VGH was awarded a concession for the maintenance and operation of the Gozo General Hospital (GGH), as well as Karin Grech and St Luke’s hospitals.

“I said that if it were to result that anyone connected with the hospital personally, or through a company, has an account at Pilatus Bank, it would be the straw that breaks the camel’s back,” he said. “I take the statement issued with a pinch of salt because the information I have is a bit different, but everything has its own time.”

Busuttil was speaking at a press conference outside the GGH where he reiterated his pledge to “take back” the hospital, and return it to the people, after it was “privatised and stolen from the Gozitan people behind their backs.”

To add insult to injury, Busuttil said, the hospital was awarded to a company whose owners were not known, under mysterious conditions.

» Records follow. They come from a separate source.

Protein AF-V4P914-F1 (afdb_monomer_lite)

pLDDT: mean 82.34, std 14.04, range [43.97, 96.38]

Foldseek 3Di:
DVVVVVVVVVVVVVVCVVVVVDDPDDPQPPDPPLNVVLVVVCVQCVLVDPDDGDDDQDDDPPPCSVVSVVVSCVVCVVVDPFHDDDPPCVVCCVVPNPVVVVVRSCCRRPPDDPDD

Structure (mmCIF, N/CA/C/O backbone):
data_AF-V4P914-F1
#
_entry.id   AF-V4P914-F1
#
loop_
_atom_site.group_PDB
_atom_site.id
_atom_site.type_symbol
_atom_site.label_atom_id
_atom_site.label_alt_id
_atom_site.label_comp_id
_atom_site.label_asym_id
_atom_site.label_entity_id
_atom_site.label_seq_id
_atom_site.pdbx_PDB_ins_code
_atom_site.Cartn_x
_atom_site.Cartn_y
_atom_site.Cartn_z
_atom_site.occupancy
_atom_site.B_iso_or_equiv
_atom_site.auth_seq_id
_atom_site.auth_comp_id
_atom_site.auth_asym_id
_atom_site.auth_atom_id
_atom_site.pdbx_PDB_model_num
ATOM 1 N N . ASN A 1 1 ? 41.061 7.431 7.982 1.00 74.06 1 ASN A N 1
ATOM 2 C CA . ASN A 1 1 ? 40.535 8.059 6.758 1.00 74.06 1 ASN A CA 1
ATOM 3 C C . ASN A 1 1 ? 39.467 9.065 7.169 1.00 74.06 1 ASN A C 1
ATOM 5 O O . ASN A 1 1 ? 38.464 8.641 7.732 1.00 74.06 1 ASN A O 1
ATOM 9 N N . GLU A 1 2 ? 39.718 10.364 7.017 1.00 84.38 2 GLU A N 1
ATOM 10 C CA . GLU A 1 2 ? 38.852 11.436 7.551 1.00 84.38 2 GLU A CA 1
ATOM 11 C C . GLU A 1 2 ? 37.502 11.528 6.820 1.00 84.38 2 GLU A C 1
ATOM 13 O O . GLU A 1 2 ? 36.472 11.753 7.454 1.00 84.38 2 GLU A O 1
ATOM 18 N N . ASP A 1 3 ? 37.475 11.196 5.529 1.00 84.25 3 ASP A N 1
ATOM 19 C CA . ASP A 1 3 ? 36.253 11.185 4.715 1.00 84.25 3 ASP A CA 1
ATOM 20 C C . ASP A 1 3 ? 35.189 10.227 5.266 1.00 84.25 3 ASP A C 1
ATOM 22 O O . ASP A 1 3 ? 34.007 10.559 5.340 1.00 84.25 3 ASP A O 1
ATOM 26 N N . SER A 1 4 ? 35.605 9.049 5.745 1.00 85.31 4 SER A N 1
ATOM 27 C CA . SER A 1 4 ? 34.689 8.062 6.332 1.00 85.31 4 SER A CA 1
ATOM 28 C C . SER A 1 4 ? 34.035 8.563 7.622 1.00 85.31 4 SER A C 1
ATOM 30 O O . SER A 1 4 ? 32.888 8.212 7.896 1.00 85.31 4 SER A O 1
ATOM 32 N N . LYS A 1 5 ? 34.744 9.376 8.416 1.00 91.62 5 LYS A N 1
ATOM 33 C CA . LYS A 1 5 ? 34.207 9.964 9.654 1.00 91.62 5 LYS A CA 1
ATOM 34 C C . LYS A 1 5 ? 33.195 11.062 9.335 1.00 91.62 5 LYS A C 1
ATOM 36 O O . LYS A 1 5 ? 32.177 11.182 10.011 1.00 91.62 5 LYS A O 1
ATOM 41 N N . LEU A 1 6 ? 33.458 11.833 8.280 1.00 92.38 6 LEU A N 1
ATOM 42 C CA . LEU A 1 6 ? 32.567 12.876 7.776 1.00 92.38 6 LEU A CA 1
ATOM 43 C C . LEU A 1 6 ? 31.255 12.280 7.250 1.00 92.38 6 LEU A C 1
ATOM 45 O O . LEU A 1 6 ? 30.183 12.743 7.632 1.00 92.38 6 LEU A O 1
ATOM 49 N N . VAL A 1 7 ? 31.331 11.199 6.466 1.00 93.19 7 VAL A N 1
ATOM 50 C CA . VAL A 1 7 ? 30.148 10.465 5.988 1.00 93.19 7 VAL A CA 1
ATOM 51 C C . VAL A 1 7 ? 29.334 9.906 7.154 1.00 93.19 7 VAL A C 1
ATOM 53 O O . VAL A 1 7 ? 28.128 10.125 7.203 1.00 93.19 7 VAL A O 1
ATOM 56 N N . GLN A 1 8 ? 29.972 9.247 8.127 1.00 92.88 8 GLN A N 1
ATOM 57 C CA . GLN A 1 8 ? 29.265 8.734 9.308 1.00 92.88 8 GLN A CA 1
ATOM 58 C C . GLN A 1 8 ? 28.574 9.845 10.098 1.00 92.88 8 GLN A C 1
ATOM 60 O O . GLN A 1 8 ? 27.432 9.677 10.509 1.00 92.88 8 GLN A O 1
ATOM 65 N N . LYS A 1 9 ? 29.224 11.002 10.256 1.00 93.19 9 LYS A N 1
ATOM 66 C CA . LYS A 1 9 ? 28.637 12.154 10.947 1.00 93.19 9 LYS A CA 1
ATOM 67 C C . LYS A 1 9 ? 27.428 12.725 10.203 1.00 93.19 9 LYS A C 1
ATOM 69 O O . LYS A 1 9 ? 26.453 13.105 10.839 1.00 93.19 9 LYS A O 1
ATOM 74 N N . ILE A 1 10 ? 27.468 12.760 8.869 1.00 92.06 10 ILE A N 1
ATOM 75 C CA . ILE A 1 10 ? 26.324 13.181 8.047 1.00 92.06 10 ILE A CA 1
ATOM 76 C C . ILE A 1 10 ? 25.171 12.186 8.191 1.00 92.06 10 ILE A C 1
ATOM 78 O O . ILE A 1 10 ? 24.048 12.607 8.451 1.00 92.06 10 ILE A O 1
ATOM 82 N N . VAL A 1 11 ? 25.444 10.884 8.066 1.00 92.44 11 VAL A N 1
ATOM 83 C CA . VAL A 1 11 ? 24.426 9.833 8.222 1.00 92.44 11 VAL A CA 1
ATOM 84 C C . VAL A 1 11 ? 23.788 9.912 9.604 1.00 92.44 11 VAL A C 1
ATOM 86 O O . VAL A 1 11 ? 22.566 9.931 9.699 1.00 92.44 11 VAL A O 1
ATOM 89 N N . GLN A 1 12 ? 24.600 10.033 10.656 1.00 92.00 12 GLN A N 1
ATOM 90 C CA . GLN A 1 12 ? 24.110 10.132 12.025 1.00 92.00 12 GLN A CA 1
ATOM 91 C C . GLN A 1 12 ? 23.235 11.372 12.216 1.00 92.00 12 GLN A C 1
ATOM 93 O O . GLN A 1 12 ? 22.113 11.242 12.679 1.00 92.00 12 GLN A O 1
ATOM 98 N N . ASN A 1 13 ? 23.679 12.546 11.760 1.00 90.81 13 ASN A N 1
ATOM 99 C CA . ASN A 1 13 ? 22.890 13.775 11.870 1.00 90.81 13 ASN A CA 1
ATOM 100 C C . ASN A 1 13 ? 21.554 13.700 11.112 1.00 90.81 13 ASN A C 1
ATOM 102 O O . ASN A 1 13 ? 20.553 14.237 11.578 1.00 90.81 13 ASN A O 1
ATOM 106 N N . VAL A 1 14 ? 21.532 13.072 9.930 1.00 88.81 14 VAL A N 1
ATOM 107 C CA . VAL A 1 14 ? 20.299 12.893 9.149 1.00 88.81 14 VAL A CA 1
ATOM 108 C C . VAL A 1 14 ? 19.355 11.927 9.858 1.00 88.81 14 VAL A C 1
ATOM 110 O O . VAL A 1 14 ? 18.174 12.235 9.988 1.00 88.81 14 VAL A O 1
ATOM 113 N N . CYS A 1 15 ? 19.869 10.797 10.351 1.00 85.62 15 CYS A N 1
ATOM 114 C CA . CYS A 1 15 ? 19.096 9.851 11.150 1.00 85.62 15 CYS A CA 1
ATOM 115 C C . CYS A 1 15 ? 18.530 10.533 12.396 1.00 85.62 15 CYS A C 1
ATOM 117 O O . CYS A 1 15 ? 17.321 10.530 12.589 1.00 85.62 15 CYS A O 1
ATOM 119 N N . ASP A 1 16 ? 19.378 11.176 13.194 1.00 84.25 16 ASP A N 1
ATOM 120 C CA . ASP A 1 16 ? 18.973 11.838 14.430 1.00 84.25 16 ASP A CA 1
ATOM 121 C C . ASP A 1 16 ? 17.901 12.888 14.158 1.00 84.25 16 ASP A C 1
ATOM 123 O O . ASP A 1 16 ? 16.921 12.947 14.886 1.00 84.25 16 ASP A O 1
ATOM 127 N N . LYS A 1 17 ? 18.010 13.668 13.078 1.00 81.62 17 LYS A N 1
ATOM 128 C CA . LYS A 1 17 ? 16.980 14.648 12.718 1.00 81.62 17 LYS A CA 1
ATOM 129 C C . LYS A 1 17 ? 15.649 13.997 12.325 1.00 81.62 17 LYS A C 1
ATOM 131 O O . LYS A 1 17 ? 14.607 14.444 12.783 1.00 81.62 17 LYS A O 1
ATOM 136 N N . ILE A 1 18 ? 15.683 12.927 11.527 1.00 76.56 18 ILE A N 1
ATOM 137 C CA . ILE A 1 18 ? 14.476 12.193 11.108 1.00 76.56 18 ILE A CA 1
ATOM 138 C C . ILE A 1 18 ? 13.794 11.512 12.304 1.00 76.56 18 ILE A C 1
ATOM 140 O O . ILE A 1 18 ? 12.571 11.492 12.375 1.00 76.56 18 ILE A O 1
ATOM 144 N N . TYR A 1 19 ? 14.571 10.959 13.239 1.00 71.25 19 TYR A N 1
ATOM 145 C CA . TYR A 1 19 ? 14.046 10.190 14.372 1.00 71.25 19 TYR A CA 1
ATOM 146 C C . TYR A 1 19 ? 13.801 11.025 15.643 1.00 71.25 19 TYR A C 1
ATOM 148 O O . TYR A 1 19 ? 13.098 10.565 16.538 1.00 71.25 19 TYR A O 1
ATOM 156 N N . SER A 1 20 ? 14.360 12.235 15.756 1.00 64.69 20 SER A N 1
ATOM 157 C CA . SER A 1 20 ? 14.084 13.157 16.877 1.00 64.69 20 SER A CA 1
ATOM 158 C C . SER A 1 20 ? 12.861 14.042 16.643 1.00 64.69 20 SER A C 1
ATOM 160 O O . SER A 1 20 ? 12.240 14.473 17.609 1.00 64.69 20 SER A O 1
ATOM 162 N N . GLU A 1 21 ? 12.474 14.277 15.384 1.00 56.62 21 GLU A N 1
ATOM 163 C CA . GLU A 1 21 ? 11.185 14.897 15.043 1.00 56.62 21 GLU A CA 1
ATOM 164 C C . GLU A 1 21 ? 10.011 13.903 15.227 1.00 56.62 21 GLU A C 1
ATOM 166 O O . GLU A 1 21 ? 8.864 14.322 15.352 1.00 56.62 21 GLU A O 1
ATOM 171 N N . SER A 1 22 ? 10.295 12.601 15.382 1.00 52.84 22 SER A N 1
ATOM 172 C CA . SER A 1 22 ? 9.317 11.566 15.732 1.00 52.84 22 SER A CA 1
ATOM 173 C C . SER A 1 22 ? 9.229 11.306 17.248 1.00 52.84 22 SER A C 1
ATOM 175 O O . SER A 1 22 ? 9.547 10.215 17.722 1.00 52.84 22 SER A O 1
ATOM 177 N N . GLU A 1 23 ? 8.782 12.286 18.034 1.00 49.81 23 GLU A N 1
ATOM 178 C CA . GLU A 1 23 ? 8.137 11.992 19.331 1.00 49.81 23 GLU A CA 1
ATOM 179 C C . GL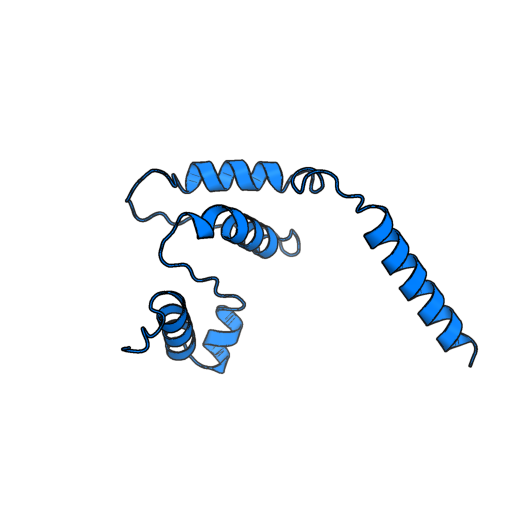U A 1 23 ? 6.828 11.207 19.077 1.00 49.81 23 GLU A C 1
ATOM 181 O O . GLU A 1 23 ? 6.312 11.247 17.955 1.00 49.81 23 GLU A O 1
ATOM 186 N N . PRO A 1 24 ? 6.243 10.479 20.056 1.00 50.00 24 PRO A N 1
ATOM 187 C CA . PRO A 1 24 ? 5.050 9.657 19.850 1.00 50.00 24 PRO A CA 1
ATOM 188 C C . PRO A 1 24 ? 3.792 10.537 19.769 1.00 50.00 24 PRO A C 1
ATOM 190 O O . PRO A 1 24 ? 2.839 10.383 20.530 1.00 50.00 24 PRO A O 1
ATOM 193 N N . ALA A 1 25 ? 3.781 11.487 18.839 1.00 43.97 25 ALA A N 1
ATOM 194 C CA . ALA A 1 25 ? 2.588 12.157 18.389 1.00 43.97 25 ALA A CA 1
ATOM 195 C C . ALA A 1 25 ? 1.784 11.119 17.607 1.00 43.97 25 ALA A C 1
ATOM 197 O O . ALA A 1 25 ? 2.197 10.652 16.547 1.00 43.97 25 ALA A O 1
ATOM 198 N N . ASP A 1 26 ? 0.686 10.690 18.223 1.00 47.00 26 ASP A N 1
ATOM 199 C CA . ASP A 1 26 ? -0.495 10.088 17.612 1.00 47.00 26 ASP A CA 1
ATOM 200 C C . ASP A 1 26 ? -0.380 9.961 16.079 1.00 47.00 26 ASP A C 1
ATOM 202 O O . ASP A 1 26 ? -0.384 10.980 15.38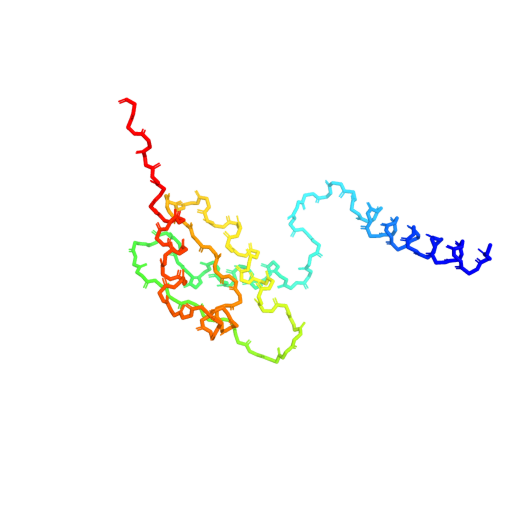8 1.00 47.00 26 ASP A O 1
ATOM 206 N N . LYS A 1 27 ? -0.201 8.721 15.580 1.00 49.97 27 LYS A N 1
ATOM 207 C CA . LYS A 1 27 ? 0.311 8.279 14.251 1.00 49.97 27 LYS A CA 1
ATOM 208 C C . LYS A 1 27 ? -0.468 8.767 13.008 1.00 49.97 27 LYS A C 1
ATOM 210 O O . LYS A 1 27 ? -0.669 8.031 12.038 1.00 49.97 27 LYS A O 1
ATOM 215 N N . THR A 1 28 ? -0.968 9.989 13.020 1.00 48.25 28 THR A N 1
ATOM 216 C CA . THR A 1 28 ? -1.981 10.504 12.104 1.00 48.25 28 THR A CA 1
ATOM 217 C C . THR A 1 28 ? -1.714 11.939 11.642 1.00 48.25 28 THR A C 1
ATOM 219 O O . THR A 1 28 ? -2.342 12.370 10.670 1.00 48.25 28 THR A O 1
ATOM 222 N N . SER A 1 29 ? -0.781 12.671 12.267 1.00 49.91 29 SER A N 1
ATOM 223 C CA . SER A 1 29 ? -0.650 14.123 12.078 1.00 49.91 29 SER A CA 1
ATOM 224 C C . SER A 1 29 ? 0.509 14.614 11.196 1.00 49.91 29 SER A C 1
ATOM 226 O O . SER A 1 29 ? 0.565 15.815 10.948 1.00 49.91 29 SER A O 1
ATOM 228 N N . GLU A 1 30 ? 1.381 13.760 10.643 1.00 51.06 30 GLU A N 1
ATOM 229 C CA . GLU A 1 30 ? 2.641 14.255 10.040 1.00 51.06 30 GLU A CA 1
ATOM 230 C C . GLU A 1 30 ? 2.785 14.165 8.510 1.00 51.06 30 GLU A C 1
ATOM 232 O O . GLU A 1 30 ? 3.874 14.266 7.956 1.00 51.06 30 GLU A O 1
ATOM 237 N N . PHE A 1 31 ? 1.683 14.066 7.771 1.00 56.94 31 PHE A N 1
ATOM 238 C CA . PHE A 1 31 ? 1.726 14.349 6.334 1.00 56.94 31 PHE A CA 1
ATOM 239 C C . PHE A 1 31 ? 0.552 15.235 5.940 1.00 56.94 31 PHE A C 1
ATOM 241 O O . PHE A 1 31 ? -0.529 14.751 5.586 1.00 56.94 31 PHE A O 1
ATOM 248 N N . VAL A 1 32 ? 0.775 16.552 5.977 1.00 55.28 32 VAL A N 1
ATOM 249 C CA . VAL A 1 32 ? -0.161 17.552 5.449 1.00 55.28 32 VAL A CA 1
ATOM 250 C C . VAL A 1 32 ? -0.457 17.198 3.984 1.00 55.28 32 VAL A C 1
ATOM 252 O O . VAL A 1 32 ? 0.382 17.358 3.104 1.00 55.28 32 VAL A O 1
ATOM 255 N N . GLY A 1 33 ? -1.638 16.623 3.733 1.00 64.62 33 GLY A N 1
ATOM 256 C CA . GLY A 1 33 ? -2.091 16.164 2.413 1.00 64.62 33 GLY A CA 1
ATOM 257 C C . GLY A 1 33 ? -2.368 14.659 2.299 1.00 64.62 33 GLY A C 1
ATOM 258 O O . GLY A 1 33 ? -3.347 14.283 1.654 1.00 64.62 33 GLY A O 1
ATOM 259 N N . ILE A 1 34 ? -1.607 13.785 2.972 1.00 71.25 34 ILE A N 1
ATOM 260 C CA . ILE A 1 34 ? -1.874 12.331 2.921 1.00 71.25 34 ILE A CA 1
ATOM 261 C C . ILE A 1 34 ? -3.154 12.000 3.689 1.00 71.25 34 ILE A C 1
ATOM 263 O O . ILE A 1 34 ? -3.980 11.239 3.189 1.00 71.25 34 ILE A O 1
ATOM 267 N N . SER A 1 35 ? -3.382 12.631 4.844 1.00 74.56 35 SER A N 1
ATOM 268 C CA . SER A 1 35 ? -4.617 12.447 5.619 1.00 74.56 35 SER A CA 1
ATOM 269 C C . SER A 1 35 ? -5.864 12.895 4.837 1.00 74.56 35 SER A C 1
ATOM 271 O O . SER A 1 35 ? -6.910 12.249 4.917 1.00 74.56 35 SER A O 1
ATOM 273 N N . PHE A 1 36 ? -5.745 13.944 4.010 1.00 81.00 36 PHE A N 1
ATOM 274 C CA . PHE A 1 36 ? -6.813 14.381 3.104 1.00 81.00 36 PHE A CA 1
ATOM 275 C C . PHE A 1 36 ? -7.070 13.351 1.995 1.00 81.00 36 PHE A C 1
ATOM 277 O O . PHE A 1 36 ? -8.199 12.885 1.845 1.00 81.00 36 PHE A O 1
ATOM 284 N N . HIS A 1 37 ? -6.026 12.922 1.275 1.00 80.81 37 HIS A N 1
ATOM 285 C CA . HIS A 1 37 ? -6.157 11.898 0.234 1.00 80.81 37 HIS A CA 1
ATOM 286 C C . HIS A 1 37 ? -6.705 10.577 0.784 1.00 80.81 37 HIS A C 1
ATOM 288 O O . HIS A 1 37 ? -7.552 9.956 0.147 1.00 80.81 37 HIS A O 1
ATOM 294 N N . LYS A 1 38 ? -6.303 10.186 1.998 1.00 80.38 38 LYS A N 1
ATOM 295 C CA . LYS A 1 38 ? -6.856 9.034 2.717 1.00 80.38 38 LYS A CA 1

“The call for applications for the hospital to be given to the private sector, was opened on 27 March 2015, and closed less than two months later,” he said, adding that any company without prior knowledge of the government’s intentions could not have come up with a feasible plan in such short timeframe.

“It is clear there this was done in bad faith,” Busuttil said. “The people behind these companies, through a complex structure with several offshore companies in jurisdictions that facilitate tax evasion, are not even known to us,” he continued.  

Busuttil said that the promises made by VGH and the government, were all empty promises, with none having been kept.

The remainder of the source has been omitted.